Officials announced the results today after notifying members of Sullivan’s family of the findings by technicians at Orchid Cellmark’s lab in Dallas, Texas.

Late last year, after advances in the sensitivity of DNA profiling led to increased success in extracting DNA profiles from very old, very small, and very degraded samples, the director of the Boston Police Crime Laboratory retrieved crime scene evidence from Sullivan’s homicide. That evidence included biological evidence recovered from two locations – the victim’s remains at autopsy and the blanket on which her body was found.

Slides containing the evidence from Sullivan’s remains were sent to Bode Technology, while cuttings from the blanket were sent to Orchid Cellmark. Separate technicians at those separate laboratories were able to extract DNA profiles from both sets of samples, and those DNA profiles matched one another.

The DNA profile was uploaded to the FBI’s Combined DNA Index System, or CODIS, which contains DNA profiles from millions of known offenders. There was no “hit,” ruling out at least one man who had earlier been an unofficial suspect in Sullivan’s homicide.
Given that DeSalvo confessed to Sullivan’s murder and recounted certain details of that crime with a high – but not perfect – rate of accuracy, investigators undertook a search for any remaining evidence that might contain his DNA. Neither the Department of Correction, which had custody of DeSalvo following his 1967 conviction; the Massachusetts State Police, which investigated his stabbing death at Walpole State Prison; the Norfolk District Attorney’s office, which prosecuted that homicide; nor the Office of the Chief Medical Examiner, which consolidated a county-based medical examiner system years after DeSalvo’s autopsy, had any suitable evidence, however.
Among modern advances in DNA technology is the comparison of Y chromosomes, which are passed down almost unchanged from father to son. Male descendants of the same father share almost identical Y chromosomes, which can be compared through testing of biological material. Bearing this in mind, Boston Police retrieved a water bottle that one of DeSalvo’s nephews drank from and discarded. That bottle was sent for comparison to the crime scene DNA, and the result, obtained earlier this year, was a match that implicated DeSalvo and excluded 99.9% of the male population.

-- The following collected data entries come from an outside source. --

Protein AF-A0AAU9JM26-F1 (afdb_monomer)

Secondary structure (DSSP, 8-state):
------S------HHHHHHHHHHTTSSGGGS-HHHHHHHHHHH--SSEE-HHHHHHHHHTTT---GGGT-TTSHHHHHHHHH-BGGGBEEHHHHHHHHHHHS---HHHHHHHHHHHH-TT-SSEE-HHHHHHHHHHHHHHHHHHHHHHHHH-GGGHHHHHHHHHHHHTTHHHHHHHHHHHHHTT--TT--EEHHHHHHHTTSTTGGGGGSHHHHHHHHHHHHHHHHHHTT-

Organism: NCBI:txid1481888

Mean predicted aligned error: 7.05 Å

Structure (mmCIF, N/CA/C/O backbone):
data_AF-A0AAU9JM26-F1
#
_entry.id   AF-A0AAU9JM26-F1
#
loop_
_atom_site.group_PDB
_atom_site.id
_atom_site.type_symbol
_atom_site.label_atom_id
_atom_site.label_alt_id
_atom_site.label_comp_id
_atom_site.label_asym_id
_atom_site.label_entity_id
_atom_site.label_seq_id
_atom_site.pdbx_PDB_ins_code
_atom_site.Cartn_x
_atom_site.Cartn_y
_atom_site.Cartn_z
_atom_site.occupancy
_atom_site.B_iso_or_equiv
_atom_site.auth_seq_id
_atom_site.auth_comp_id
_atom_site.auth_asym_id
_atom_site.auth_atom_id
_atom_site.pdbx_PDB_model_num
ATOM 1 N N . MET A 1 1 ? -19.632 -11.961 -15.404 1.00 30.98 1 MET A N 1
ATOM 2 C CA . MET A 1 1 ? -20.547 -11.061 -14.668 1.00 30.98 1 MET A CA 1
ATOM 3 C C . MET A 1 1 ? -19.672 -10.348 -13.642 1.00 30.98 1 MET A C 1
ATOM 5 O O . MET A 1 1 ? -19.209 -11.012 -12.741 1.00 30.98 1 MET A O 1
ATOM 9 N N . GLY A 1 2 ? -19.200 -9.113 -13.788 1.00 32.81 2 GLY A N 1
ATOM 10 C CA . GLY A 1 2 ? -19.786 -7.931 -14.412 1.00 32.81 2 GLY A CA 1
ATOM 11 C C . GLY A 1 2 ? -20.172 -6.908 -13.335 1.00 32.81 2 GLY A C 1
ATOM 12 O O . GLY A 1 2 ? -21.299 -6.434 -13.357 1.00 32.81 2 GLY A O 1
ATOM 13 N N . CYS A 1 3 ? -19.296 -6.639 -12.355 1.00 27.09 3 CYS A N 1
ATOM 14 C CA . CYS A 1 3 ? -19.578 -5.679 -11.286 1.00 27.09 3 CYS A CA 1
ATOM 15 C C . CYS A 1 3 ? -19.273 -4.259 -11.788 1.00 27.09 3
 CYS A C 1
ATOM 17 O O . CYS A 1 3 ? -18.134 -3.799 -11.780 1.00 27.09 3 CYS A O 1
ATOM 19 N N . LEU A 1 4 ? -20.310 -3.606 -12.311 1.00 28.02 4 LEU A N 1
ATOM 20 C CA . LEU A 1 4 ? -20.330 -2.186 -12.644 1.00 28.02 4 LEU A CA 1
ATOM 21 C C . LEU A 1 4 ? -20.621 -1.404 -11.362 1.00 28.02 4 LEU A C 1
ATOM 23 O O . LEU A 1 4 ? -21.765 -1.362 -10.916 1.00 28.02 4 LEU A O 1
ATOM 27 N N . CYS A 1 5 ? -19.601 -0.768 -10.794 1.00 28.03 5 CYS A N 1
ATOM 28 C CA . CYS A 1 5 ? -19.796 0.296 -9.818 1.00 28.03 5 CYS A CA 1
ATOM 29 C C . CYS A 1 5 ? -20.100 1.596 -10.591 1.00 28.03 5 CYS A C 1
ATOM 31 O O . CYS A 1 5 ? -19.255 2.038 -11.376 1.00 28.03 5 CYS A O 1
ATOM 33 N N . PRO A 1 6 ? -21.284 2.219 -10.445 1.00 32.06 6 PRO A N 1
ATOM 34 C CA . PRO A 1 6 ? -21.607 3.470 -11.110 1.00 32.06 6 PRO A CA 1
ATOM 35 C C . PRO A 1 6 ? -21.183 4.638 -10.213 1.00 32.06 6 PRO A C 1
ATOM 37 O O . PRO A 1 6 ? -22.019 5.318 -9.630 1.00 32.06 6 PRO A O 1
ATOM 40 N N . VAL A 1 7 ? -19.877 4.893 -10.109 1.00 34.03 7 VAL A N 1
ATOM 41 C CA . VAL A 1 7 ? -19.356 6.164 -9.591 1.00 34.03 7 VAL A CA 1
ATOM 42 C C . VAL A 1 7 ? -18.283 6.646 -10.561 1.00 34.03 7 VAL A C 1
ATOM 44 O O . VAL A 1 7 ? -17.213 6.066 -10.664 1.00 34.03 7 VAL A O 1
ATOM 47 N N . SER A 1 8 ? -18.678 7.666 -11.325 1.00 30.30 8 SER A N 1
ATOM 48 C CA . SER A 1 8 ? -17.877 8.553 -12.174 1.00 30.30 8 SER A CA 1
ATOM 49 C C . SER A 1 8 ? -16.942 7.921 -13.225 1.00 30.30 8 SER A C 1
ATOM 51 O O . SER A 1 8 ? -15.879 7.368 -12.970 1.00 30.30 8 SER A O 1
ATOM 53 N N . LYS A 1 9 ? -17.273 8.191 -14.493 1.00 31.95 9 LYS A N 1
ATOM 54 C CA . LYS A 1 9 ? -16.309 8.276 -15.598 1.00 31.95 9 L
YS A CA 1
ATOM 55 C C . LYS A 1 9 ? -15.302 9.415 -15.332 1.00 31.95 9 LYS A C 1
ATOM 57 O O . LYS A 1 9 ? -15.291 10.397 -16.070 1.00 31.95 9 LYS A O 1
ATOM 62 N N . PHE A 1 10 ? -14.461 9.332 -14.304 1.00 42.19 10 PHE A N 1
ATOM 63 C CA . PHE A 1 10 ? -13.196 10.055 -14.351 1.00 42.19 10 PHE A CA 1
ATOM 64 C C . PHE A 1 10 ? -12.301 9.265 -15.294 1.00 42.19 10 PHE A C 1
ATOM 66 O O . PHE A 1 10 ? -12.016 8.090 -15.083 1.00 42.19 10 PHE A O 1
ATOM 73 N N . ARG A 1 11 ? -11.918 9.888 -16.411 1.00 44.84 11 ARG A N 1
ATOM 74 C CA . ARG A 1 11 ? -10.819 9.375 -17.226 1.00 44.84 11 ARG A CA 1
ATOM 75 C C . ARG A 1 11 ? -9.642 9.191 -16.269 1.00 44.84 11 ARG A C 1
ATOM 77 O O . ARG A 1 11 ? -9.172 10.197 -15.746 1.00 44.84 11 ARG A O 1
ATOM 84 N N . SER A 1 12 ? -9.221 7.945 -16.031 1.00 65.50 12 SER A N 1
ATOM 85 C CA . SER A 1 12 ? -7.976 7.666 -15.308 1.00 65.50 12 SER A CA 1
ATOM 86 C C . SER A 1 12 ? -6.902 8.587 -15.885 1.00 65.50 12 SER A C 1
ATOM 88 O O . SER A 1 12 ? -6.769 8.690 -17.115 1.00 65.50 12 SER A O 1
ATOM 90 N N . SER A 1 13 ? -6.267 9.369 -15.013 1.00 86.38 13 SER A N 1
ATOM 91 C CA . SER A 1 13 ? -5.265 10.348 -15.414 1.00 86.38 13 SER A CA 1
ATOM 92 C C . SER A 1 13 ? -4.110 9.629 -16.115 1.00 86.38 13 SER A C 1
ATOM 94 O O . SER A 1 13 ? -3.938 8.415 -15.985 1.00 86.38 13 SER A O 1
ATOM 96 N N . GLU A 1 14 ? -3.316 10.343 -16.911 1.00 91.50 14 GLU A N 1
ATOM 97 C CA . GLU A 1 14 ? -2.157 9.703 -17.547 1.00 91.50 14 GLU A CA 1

To confirm the strong evidence that DeSalvo was Sullivan’s killer, however, authorities needed a confirmatory test. Last week, representatives of the Suffolk DA’s office, Attorney General’s office, and Boston Police obtained a search warrant to exhume DeSalvo’s remains from his Peabody grave. Even when suspects are identified through CODIS hits, authorities noted, investigators always seek a confirmatory DNA sample directly from the suspect to confirm the initial link.
On July 12, DeSalvo’s grave was excavated and his remains were transported to the Office of the Chief Medical Examiner. After suitable samples were taken, the remains were reinterred and the samples were sent for DNA extraction and comparison, leading to today’s announcement. The 21st century investigation was funded in part by a federal grant intended to help local law enforcement solve older crimes using modern scientific techniques.

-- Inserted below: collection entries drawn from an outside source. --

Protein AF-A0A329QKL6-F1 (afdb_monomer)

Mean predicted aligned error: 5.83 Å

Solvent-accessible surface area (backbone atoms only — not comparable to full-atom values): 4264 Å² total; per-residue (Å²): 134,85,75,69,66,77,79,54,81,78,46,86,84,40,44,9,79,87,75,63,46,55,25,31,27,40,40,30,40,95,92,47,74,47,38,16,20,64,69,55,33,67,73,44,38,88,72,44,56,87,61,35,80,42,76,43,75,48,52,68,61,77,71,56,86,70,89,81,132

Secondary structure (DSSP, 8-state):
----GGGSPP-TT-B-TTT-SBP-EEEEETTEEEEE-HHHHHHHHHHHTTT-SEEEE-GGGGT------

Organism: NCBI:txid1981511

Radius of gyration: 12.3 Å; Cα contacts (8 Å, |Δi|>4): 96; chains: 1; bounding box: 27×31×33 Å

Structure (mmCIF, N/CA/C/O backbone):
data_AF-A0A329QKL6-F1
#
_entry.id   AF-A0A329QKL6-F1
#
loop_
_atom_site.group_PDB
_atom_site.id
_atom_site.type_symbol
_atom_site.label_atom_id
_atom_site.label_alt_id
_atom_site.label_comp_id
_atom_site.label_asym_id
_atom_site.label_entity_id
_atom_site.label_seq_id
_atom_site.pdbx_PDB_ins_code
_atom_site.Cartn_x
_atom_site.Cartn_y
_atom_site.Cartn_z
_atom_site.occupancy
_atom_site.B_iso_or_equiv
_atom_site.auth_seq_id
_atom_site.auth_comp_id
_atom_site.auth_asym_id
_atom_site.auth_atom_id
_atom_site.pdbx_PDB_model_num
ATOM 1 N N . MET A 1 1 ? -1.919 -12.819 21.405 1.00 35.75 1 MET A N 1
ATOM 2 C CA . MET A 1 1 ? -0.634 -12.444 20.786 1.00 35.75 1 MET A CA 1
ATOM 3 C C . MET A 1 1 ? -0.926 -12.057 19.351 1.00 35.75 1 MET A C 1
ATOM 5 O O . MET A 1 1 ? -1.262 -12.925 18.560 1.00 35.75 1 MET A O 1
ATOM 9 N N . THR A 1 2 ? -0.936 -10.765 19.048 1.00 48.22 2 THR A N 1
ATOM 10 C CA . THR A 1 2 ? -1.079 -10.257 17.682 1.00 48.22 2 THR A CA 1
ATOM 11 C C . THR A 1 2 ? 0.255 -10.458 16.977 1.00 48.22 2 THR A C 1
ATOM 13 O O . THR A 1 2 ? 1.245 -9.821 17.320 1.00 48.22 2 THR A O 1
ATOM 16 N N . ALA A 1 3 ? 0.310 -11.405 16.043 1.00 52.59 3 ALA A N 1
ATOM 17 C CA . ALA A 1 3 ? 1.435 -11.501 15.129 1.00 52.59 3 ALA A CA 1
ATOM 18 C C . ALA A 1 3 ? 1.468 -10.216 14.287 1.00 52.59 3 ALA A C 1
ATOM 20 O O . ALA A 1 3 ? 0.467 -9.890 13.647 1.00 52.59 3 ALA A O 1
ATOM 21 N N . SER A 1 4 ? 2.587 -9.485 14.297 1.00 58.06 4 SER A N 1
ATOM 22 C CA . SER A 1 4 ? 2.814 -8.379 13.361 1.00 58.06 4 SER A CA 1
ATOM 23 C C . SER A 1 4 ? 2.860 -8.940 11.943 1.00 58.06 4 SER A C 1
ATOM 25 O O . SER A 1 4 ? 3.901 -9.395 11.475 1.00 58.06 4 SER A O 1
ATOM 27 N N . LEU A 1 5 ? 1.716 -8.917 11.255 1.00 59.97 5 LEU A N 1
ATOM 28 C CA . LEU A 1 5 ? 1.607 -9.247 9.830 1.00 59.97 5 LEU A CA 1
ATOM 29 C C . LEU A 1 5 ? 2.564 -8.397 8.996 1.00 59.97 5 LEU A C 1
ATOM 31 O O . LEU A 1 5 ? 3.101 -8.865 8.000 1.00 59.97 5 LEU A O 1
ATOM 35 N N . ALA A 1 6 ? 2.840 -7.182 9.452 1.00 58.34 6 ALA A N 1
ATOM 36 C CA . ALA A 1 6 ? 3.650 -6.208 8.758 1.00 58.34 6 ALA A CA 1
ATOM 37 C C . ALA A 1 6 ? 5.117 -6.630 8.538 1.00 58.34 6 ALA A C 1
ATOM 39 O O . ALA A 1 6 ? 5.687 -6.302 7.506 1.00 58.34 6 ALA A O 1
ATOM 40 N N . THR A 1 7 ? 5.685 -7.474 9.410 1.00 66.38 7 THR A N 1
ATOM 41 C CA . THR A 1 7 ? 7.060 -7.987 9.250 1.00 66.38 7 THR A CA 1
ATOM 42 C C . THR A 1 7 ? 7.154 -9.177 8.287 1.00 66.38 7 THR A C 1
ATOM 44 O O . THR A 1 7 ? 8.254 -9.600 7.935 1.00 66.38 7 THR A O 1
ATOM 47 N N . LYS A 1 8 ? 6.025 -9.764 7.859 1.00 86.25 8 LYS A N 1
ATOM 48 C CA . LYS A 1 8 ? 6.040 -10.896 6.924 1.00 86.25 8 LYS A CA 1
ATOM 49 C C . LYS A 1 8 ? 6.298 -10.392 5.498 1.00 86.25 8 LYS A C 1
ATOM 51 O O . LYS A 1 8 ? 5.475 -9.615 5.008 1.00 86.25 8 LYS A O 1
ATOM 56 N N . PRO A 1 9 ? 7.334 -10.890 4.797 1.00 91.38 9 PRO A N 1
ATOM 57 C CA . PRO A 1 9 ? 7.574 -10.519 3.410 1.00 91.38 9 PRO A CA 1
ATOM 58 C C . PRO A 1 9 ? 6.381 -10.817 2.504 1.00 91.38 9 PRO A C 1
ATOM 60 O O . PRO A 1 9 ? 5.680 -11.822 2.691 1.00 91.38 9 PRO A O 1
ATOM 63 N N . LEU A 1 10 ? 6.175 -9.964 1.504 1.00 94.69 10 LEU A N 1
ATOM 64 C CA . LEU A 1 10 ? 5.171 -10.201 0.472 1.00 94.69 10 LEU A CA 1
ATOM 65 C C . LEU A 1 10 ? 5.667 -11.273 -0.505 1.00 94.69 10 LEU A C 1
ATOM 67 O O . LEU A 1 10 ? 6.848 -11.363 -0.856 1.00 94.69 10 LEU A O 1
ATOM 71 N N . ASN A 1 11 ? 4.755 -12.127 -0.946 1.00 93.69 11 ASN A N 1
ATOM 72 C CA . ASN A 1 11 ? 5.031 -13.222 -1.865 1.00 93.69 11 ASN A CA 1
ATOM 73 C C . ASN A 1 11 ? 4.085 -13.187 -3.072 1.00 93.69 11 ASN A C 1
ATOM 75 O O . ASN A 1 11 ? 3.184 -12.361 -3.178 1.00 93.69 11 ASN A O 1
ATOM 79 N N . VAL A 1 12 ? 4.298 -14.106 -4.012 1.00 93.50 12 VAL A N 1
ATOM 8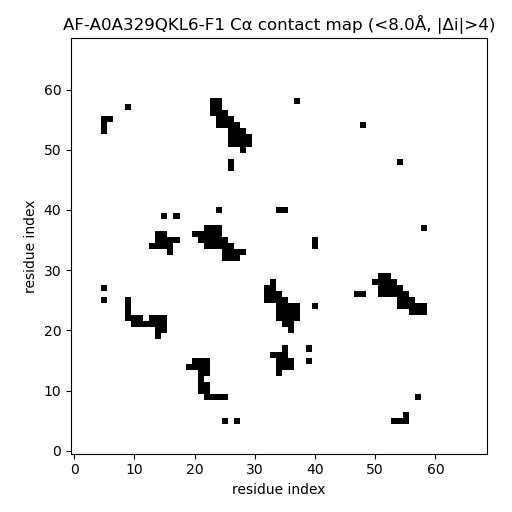0 C CA . VAL A 1 12 ? 3.571 -14.148 -5.291 1.00 93.50 12 VAL A CA 1
ATOM 81 C C . VAL A 1 12 ? 2.062 -14.391 -5.156 1.00 93.50 12 VAL A C 1
ATOM 83 O O . VAL A 1 12 ? 1.316 -14.094 -6.091 1.00 93.50 12 VAL A O 1
ATOM 86 N N . ALA A 1 13 ? 1.605 -14.942 -4.028 1.00 96.25 13 ALA A N 1
ATOM 87 C CA . ALA A 1 13 ? 0.187 -15.151 -3.753 1.00 96.25 13 ALA A CA 1
ATOM 88 C C . ALA A 1 13 ? -0.511 -13.877 -3.257 1.00 96.25 13 ALA A C 1
ATOM 90 O O . ALA A 1 13 ? -1.730 -13.780 -3.383 1.00 96.25 13 ALA A O 1
ATOM 91 N N . ASP A 1 14 ? 0.238 -12.900 -2.740 1.00 97.19 14 ASP A N 1
ATOM 92 C CA . ASP A 1 14 ? -0.319 -11.646 -2.242 1.00 97.19 14 ASP A CA 1
ATOM 93 C C . ASP A 1 14 ? -0.767 -10.784 -3.428 1.00 97.19 14 ASP A C 1
ATOM 95 O O . ASP A 1 14 ? 0.015 -10.474 -4.335 1.00 97.19 14 ASP A O 1
ATOM 99 N N . ARG A 1 15 ? -2.058 -10.433 -3.461 1.00 98.12 15 ARG A N 1
ATOM 100 C CA . ARG A 1 15 ? -2.683 -9.737 -4.592 1.00 98.12 15 ARG A CA 1
ATOM 101 C C . ARG A 1 15 ? -3.064 -8.317 -4.230 1.00 98.12 15 ARG A C 1
ATOM 103 O O . ARG A 1 15 ? -3.494 -8.035 -3.126 1.00 98.12 15 ARG A O 1
ATOM 110 N N . CYS A 1 16 ? -2.914 -7.427 -5.199 1.00 98.38 16 CYS A N 1
ATOM 111 C CA . CYS A 1 16 ? -3.349 -6.052 -5.092 1.00 98.38 16 CYS A CA 1
ATOM 112 C C . CYS A 1 16 ? -4.874 -5.989 -5.020 1.00 98.38 16 CYS A C 1
ATOM 114 O O . CYS A 1 16 ? -5.544 -6.416 -5.960 1.00 98.38 16 CYS A O 1
ATOM 116 N N . ASP A 1 17 ? -5.406 -5.337 -3.994 1.00 98.00 17 ASP A N 1
ATOM 117 C CA . ASP A 1 17 ? -6.852 -5.220 -3.773 1.00 98.00 17 ASP A CA 1
ATOM 118 C C . ASP A 1 17 ? -7.566 -4.400 -4.860 1.00 98.00 17 ASP A C 1
ATOM 120 O O . ASP A 1 17 ? -8.782 -4.465 -5.010 1.00 98.00 17 ASP A O 1
ATOM 124 N N . SER A 1 18 ? -6.818 -3.621 -5.650 1.00 97.38 18 SER A N 1
ATOM 125 C CA . SER A 1 18 ? -7.372 -2.799 -6.734 1.00 97.38 18 SER A CA 1
ATOM 126 C C . SER A 1 18 ? -7.372 -3.474 -8.109 1.00 97.38 18 SER A C 1
ATOM 128 O O . SER A 1 18 ? -8.195 -3.119 -8.947 1.00 97.38 18 SER A O 1
ATOM 130 N N . CYS A 1 19 ? -6.445 -4.398 -8.395 1.00 98.25 19 CYS A N 1
ATOM 131 C CA . CYS A 1 19 ? -6.340 -5.004 -9.735 1.00 98.25 19 CYS A CA 1
ATOM 132 C C . CYS A 1 19 ? -5.955 -6.482 -9.785 1.00 98.25 19 CYS A C 1
ATOM 134 O O . CYS A 1 19 ? -5.849 -7.034 -10.876 1.00 98.25 19 CYS A O 1
ATOM 136 N N . GLY A 1 20 ? -5.691 -7.123 -8.651 1.00 97.62 20 GLY A N 1
ATOM 137 C CA . GLY A 1 20 ? -5.315 -8.534 -8.596 1.00 97.62 20 GLY A CA 1
ATOM 138 C C . GLY A 1 20 ? -3.883 -8.860 -9.042 1.00 97.62 20 GLY A C 1
ATOM 139 O O . GLY A 1 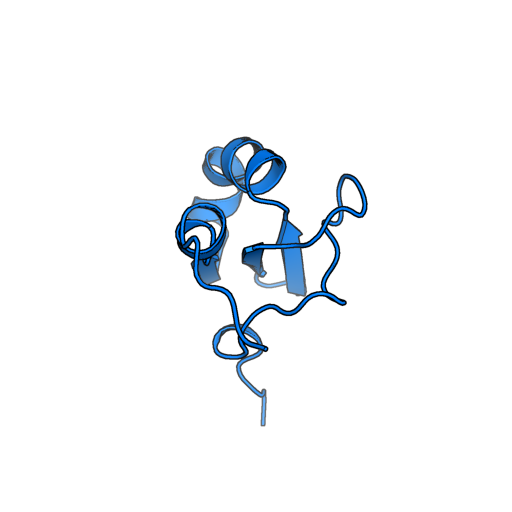20 ? -3.498 -10.024 -8.999 1.00 97.62 20 GLY A O 1
ATOM 140 N N . ALA A 1 21 ? -3.064 -7.881 -9.447 1.00 97.31 21 ALA A N 1
ATOM 141 C CA . ALA A 1 21 ? -1.635 -8.099 -9.713 1.00 97.31 21 ALA A CA 1
ATOM 142 C C . ALA A 1 21 ? -0.870 -8.466 -8.426 1.00 97.31 21 ALA A C 1
ATOM 144 O O . ALA A 1 21 ? -1.396 -8.284 -7.333 1.00 97.31 21 ALA A O 1
ATOM 145 N N . GLN A 1 22 ? 0.374 -8.951 -8.526 1.00 97.62 22 GLN A N 1
ATOM 146 C CA . GLN A 1 22 ? 1.205 -9.186 -7.335 1.00 97.62 22 GLN A CA 1
ATOM 147 C C . GLN A 1 22 ? 1.357 -7.901 -6.502 1.00 97.62 22 GLN A C 1
ATOM 149 O O . GLN A 1 22 ? 1.619 -6.820 -7.043 1.00 97.62 22 GLN A O 1
ATOM 154 N N . ALA A 1 23 ? 1.173 -8.030 -5.190 1.00 97.88 23 ALA A N 1
ATOM 155 C CA . ALA A 1 23 ? 1.396 -6.963 -4.234 1.00 97.88 23 ALA A CA 1
ATOM 156 C C . ALA A 1 23 ? 2.879 -6.859 -3.856 1.00 97.88 23 ALA A C 1
ATOM 158 O O . ALA A 1 23 ? 3.570 -7.860 -3.686 1.00 97.88 23 ALA A O 1
ATOM 159 N N . TYR A 1 24 ? 3.339 -5.621 -3.713 1.00 97.38 24 TYR A N 1
ATOM 160 C CA . TYR A 1 24 ? 4.676 -5.260 -3.230 1.00 97.38 24 TYR A CA 1
ATOM 161 C C . TYR A 1 24 ? 4.606 -4.246 -2.090 1.00 97.38 24 TYR A C 1
ATOM 163 O O . TYR A 1 24 ? 5.626 -3.927 -1.495 1.00 97.38 24 TYR A O 1
ATOM 171 N N . ILE A 1 25 ? 3.415 -3.725 -1.794 1.00 97.12 25 ILE A N 1
ATOM 172 C CA . ILE A 1 25 ? 3.179 -2.770 -0.722 1.00 97.12 25 ILE A CA 1
ATOM 173 C C . ILE A 1 25 ? 2.063 -3.310 0.167 1.00 97.12 25 ILE A C 1
ATOM 175 O O . ILE A 1 25 ? 1.007 -3.693 -0.341 1.00 97.12 25 ILE A O 1
ATOM 179 N N . ARG A 1 26 ? 2.282 -3.299 1.482 1.00 97.62 26 ARG A N 1
ATOM 180 C CA . ARG A 1 26 ? 1.259 -3.527 2.509 1.00 97.62 26 ARG A CA 1
ATOM 181 C C . ARG A 1 26 ? 1.104 -2.255 3.334 1.00 97.62 26 ARG A C 1
ATOM 183 O O . ARG A 1 26 ? 2.061 -1.788 3.948 1.00 97.62 26 ARG A O 1
ATOM 190 N N . ALA A 1 27 ? -0.112 -1.726 3.375 1.00 96.69 27 ALA A N 1
ATOM 191 C CA . ALA A 1 27 ? -0.499 -0.648 4.273 1.00 96.69 27 ALA A CA 1
ATOM 192 C C . ALA A 1 27 ? -1.299 -1.242 5.435 1.00 96.69 27 ALA A C 1
ATOM 194 O O . ALA A 1 27 ? -2.394 -1.760 5.223 1.00 96.69 27 ALA A O 1
ATOM 195 N N . VAL A 1 28 ? -0.762 -1.175 6.650 1.00 96.00 28 VAL A N 1
ATOM 196 C CA . VAL A 1 28 ? -1.468 -1.594 7.865 1.00 96.00 28 VAL A CA 1
ATOM 197 C C . VAL A 1 28 ? -2.198 -0.390 8.438 1.00 96.00 28 VAL A C 1
ATOM 199 O O . VAL A 1 28 ? -1.591 0.645 8.709 1.00 96.00 28 VAL A O 1
ATOM 202 N N . LEU A 1 29 ? -3.503 -0.532 8.611 1.00 94.31 29 LEU A N 1
ATOM 203 C CA . LEU A 1 29 ? -4.425 0.440 9.184 1.00 94.31 29 LEU A CA 1
ATOM 204 C C . LEU A 1 29 ? -4.93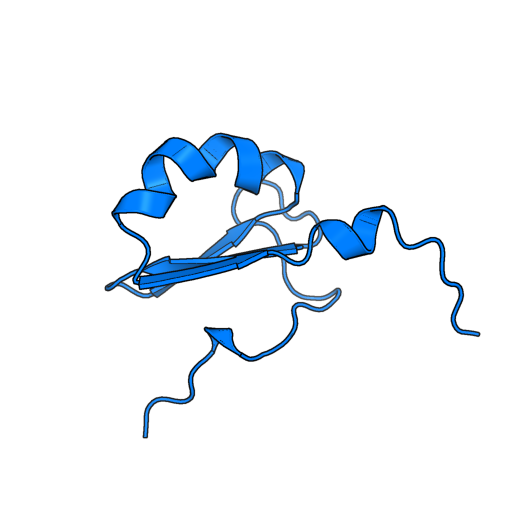9 -0.082 10.535 1.00 94.31 29 LEU A C 1
ATOM 206 O O . LEU A 1 29 ? -4.723 -1.233 10.909 1.00 94.31 29 LEU A O 1
ATOM 210 N N . ASP A 1 30 ? -5.667 0.755 11.262 1.00 93.25 30 ASP A N 1
ATOM 211 C CA . ASP A 1 30 ? -6.354 0.368 12.500 1.00 93.25 30 ASP A CA 1
ATOM 212 C C . ASP A 1 30 ? -7.398 -0.744 12.292 1.00 93.25 30 ASP A C 1
ATOM 214 O O . ASP A 1 30 ? -7.565 -1.606 13.154 1.00 93.25 30 ASP A O 1
ATOM 218 N N . GLN A 1 31 ? -8.071 -0.744 11.139 1.00 89.56 31 GLN A N 1
ATOM 219 C CA . GLN A 1 31 ? -9.126 -1.698 10.791 1.00 89.56 31 GLN A CA 1
ATOM 220 C C . GLN A 1 31 ? -8.634 -2.935 10.014 1.00 89.56 31 GLN A C 1
ATOM 222 O O . GLN A 1 31 ? -9.455 -3.764 9.622 1.00 89.56 31 GLN A O 1
ATOM 227 N N . GLY A 1 32 ? -7.330 -3.083 9.752 1.00 93.06 32 GLY A N 1
ATOM 228 C CA . GLY A 1 32 ? -6.792 -4.217 8.989 1.00 93.06 32 GLY A CA 1
ATOM 229 C C . GLY A 1 32 ? -5.620 -3.844 8.089 1.00 93.06 32 GLY A C 1
ATOM 230 O O . GLY A 1 32 ? -4.869 -2.925 8.390 1.00 93.06 32 GLY A O 1
ATOM 231 N N . GLU A 1 33 ? -5.450 -4.550 6.974 1.00 94.94 33 GLU A N 1
ATOM 232 C CA . GLU A 1 33 ? -4.401 -4.261 5.992 1.00 94.94 33 GLU A CA 1
ATOM 233 C C . GLU A 1 33 ? -4.960 -4.143 4.575 1.00 94.94 33 GLU A C 1
ATOM 235 O O . GLU A 1 33 ? -5.987 -4.735 4.248 1.00 94.94 33 GLU A O 1
ATOM 240 N N . LEU A 1 34 ? -4.265 -3.365 3.747 1.00 97.06 34 LEU A N 1
ATOM 241 C CA . LEU A 1 34 ? -4.499 -3.250 2.313 1.00 97.06 34 LEU A CA 1
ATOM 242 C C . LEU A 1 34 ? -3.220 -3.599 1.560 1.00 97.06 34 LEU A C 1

A total of 11 homicides between 1962 and 1964 have been linked by law enforcement officials investigating the so-called “Boston Strangler.” The victims ranged in age from 19 to 67 and resided in the Back Bay, Beacon Hill, Brighton, Dorchester, Fenway, the South End, Cambridge, Lawrence, Lynn, and Salem. A map of the linked scenes can be viewed here. All of the victims were single women, all were sexually assaulted, and all were strangled with some form of ligature that the killer found at the scene. Though modern investigators have long sought biological evidence from the other crime scenes, none has yet been found.